Objective: To investigate the effects of Salvia miltiorrhiza and Ligustrazine Injection (SML) on proliferation and apoptosis of human hepatic stellate cell LX-2 and the expression of N-myc downstreamregulated gene 2 (NDRG2, a tumor suppressor gene).
Methods: HSCs from the LX-2 cell line were cultured in vitro. The proliferative state of different initial LX-2 cell numbers was measured using a 3-(4,5-dimethylthiazol- 2-yl)-2,5-diphenyltetrazolium bromide (MTT) colorimetric assay. LX-2 cells were plated in 96-well plates at an approximate density of 2.50×104 cells/mL and cultured for 24 h followed by the application of different concentrations of SML (1, 2, 4 and 8 μL/mL). Cell proliferation was measured using the MTT assay at 24 and 48 h. Apoptosis was detected by flow cytometry at 24 h. LX-2 cells were treated with different concentrations of SML and extracted with protein lysis buffer. The levels of NDRG2 and β-catenin were measured by Western blot.
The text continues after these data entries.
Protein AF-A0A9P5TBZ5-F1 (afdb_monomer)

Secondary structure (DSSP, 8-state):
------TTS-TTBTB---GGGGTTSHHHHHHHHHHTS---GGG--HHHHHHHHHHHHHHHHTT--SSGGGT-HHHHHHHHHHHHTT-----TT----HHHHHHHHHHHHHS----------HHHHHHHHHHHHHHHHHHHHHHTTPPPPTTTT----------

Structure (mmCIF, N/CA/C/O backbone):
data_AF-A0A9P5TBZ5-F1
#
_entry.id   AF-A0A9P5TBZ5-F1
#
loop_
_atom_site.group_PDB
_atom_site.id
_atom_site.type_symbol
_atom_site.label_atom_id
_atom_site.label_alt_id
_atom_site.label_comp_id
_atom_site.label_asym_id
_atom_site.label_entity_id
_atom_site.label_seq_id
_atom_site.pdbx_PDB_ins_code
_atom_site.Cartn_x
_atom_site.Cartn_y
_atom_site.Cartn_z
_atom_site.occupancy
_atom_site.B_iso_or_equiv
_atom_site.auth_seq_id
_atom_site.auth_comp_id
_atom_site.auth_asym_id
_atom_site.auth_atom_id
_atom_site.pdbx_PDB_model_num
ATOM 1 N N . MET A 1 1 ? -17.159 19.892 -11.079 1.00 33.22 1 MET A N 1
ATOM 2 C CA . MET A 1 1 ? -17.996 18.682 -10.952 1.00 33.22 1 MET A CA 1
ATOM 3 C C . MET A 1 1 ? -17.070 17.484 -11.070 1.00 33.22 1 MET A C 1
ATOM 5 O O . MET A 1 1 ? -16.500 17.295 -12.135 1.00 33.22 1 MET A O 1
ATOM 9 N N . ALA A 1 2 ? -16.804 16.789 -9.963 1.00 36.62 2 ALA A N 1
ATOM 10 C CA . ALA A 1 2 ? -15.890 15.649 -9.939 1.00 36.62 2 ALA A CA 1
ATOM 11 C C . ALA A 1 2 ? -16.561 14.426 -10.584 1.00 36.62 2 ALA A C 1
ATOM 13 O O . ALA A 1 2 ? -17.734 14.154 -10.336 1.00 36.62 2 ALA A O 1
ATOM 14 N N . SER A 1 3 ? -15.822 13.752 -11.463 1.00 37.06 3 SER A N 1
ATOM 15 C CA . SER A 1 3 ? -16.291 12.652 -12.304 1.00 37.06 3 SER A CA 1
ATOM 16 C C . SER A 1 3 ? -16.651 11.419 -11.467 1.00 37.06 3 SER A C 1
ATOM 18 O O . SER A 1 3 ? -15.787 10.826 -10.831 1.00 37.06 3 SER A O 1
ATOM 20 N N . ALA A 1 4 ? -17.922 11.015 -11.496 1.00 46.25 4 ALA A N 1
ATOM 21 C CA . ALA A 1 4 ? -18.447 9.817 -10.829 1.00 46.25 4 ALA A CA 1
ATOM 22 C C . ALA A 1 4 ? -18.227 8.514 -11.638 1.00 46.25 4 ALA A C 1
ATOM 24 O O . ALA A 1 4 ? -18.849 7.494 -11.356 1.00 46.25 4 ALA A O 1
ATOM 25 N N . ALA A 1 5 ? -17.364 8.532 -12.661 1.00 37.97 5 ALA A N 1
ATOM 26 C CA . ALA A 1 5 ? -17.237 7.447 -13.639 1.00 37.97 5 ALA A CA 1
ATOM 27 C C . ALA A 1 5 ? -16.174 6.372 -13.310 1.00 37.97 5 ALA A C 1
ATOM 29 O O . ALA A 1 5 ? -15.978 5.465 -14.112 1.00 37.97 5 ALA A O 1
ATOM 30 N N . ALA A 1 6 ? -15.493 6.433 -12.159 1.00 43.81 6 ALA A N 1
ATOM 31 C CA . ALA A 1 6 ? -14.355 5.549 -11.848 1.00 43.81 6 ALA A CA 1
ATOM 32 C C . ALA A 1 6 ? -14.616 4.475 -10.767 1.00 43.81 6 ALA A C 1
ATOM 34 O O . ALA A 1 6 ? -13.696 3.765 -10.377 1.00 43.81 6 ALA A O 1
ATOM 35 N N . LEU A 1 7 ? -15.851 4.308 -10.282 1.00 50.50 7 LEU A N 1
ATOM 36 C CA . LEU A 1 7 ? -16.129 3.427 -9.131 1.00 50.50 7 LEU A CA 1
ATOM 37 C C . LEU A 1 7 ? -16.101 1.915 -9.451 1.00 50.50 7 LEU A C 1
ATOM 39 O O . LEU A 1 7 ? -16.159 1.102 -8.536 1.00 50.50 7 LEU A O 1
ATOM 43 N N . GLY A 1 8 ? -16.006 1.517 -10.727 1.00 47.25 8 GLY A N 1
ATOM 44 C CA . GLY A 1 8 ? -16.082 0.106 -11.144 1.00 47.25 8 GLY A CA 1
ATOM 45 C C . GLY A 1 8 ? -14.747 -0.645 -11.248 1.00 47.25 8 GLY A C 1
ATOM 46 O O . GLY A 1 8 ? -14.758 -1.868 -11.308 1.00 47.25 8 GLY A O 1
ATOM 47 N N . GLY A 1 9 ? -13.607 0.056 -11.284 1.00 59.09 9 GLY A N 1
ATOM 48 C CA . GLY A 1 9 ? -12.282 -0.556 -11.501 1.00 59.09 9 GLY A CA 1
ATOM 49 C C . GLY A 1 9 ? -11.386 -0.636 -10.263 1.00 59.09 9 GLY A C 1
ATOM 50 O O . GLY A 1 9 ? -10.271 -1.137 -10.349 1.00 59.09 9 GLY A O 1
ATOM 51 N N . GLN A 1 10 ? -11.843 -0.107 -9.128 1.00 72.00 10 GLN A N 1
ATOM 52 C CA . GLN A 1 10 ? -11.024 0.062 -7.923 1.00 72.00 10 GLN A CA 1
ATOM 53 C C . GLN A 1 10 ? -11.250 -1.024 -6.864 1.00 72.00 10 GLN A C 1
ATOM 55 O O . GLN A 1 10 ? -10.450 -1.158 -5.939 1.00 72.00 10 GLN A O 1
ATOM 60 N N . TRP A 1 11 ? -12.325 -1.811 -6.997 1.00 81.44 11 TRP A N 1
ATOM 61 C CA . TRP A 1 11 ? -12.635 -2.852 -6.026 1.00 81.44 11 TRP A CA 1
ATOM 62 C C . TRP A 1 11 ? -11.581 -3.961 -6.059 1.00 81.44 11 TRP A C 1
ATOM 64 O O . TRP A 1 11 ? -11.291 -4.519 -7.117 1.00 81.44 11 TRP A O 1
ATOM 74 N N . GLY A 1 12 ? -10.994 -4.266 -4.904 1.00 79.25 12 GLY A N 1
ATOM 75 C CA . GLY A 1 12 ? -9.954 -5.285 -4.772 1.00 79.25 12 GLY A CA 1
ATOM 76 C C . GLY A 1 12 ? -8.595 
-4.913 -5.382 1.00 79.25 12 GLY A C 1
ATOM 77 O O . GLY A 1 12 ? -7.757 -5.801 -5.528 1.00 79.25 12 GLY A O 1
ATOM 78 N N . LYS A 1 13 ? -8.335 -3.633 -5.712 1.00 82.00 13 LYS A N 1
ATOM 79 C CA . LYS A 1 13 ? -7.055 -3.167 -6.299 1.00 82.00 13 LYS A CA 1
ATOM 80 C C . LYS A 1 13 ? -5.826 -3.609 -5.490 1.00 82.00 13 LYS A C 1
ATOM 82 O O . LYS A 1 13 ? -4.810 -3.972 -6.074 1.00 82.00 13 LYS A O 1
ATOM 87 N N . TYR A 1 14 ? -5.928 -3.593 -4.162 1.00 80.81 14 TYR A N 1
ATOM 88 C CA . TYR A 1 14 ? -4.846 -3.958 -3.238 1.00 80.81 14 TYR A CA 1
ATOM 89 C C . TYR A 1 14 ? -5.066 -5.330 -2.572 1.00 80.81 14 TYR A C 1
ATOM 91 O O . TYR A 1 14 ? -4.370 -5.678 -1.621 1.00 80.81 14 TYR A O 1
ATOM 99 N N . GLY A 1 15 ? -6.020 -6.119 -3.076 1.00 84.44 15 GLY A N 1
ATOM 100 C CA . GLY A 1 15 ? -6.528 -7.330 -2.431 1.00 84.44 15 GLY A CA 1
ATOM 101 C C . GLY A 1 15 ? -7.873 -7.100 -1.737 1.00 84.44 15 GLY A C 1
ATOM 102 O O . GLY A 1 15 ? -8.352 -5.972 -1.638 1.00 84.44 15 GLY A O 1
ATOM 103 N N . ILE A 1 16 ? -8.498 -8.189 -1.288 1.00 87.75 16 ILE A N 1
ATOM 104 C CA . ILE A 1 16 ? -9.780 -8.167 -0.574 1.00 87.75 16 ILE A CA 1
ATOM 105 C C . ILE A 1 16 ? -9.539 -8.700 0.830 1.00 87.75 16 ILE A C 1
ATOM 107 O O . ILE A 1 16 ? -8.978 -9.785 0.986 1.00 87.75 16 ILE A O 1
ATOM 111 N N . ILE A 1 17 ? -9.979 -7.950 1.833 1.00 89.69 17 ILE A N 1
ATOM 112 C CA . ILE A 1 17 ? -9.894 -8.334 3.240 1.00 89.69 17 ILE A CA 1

Results: With the exception of the 1 and 2 μL/mL concentrations, 4 and 8 μL/mL SML inhibited cell proliferation in a concentration-dependent manner at 24 and 48 h (P<0.05). With the exception of the 1 and 2 μL/mL concentrations, the NDRG2 expression level was greatly increased in a concentration-dependent manner. However, the level of β-catenin was unaffected.
Conclusion: SML inhibit LX-2 cell proliferation in a concentration-dependent manner, and the mechanism may be associated with NDRG2 over-expression.
Keywords: N-myc downstream-regulated gene 2; Salvia miltiorrhiza and Ligustrazine Injection; apoptosis; hepatic stellate cell; proliferation.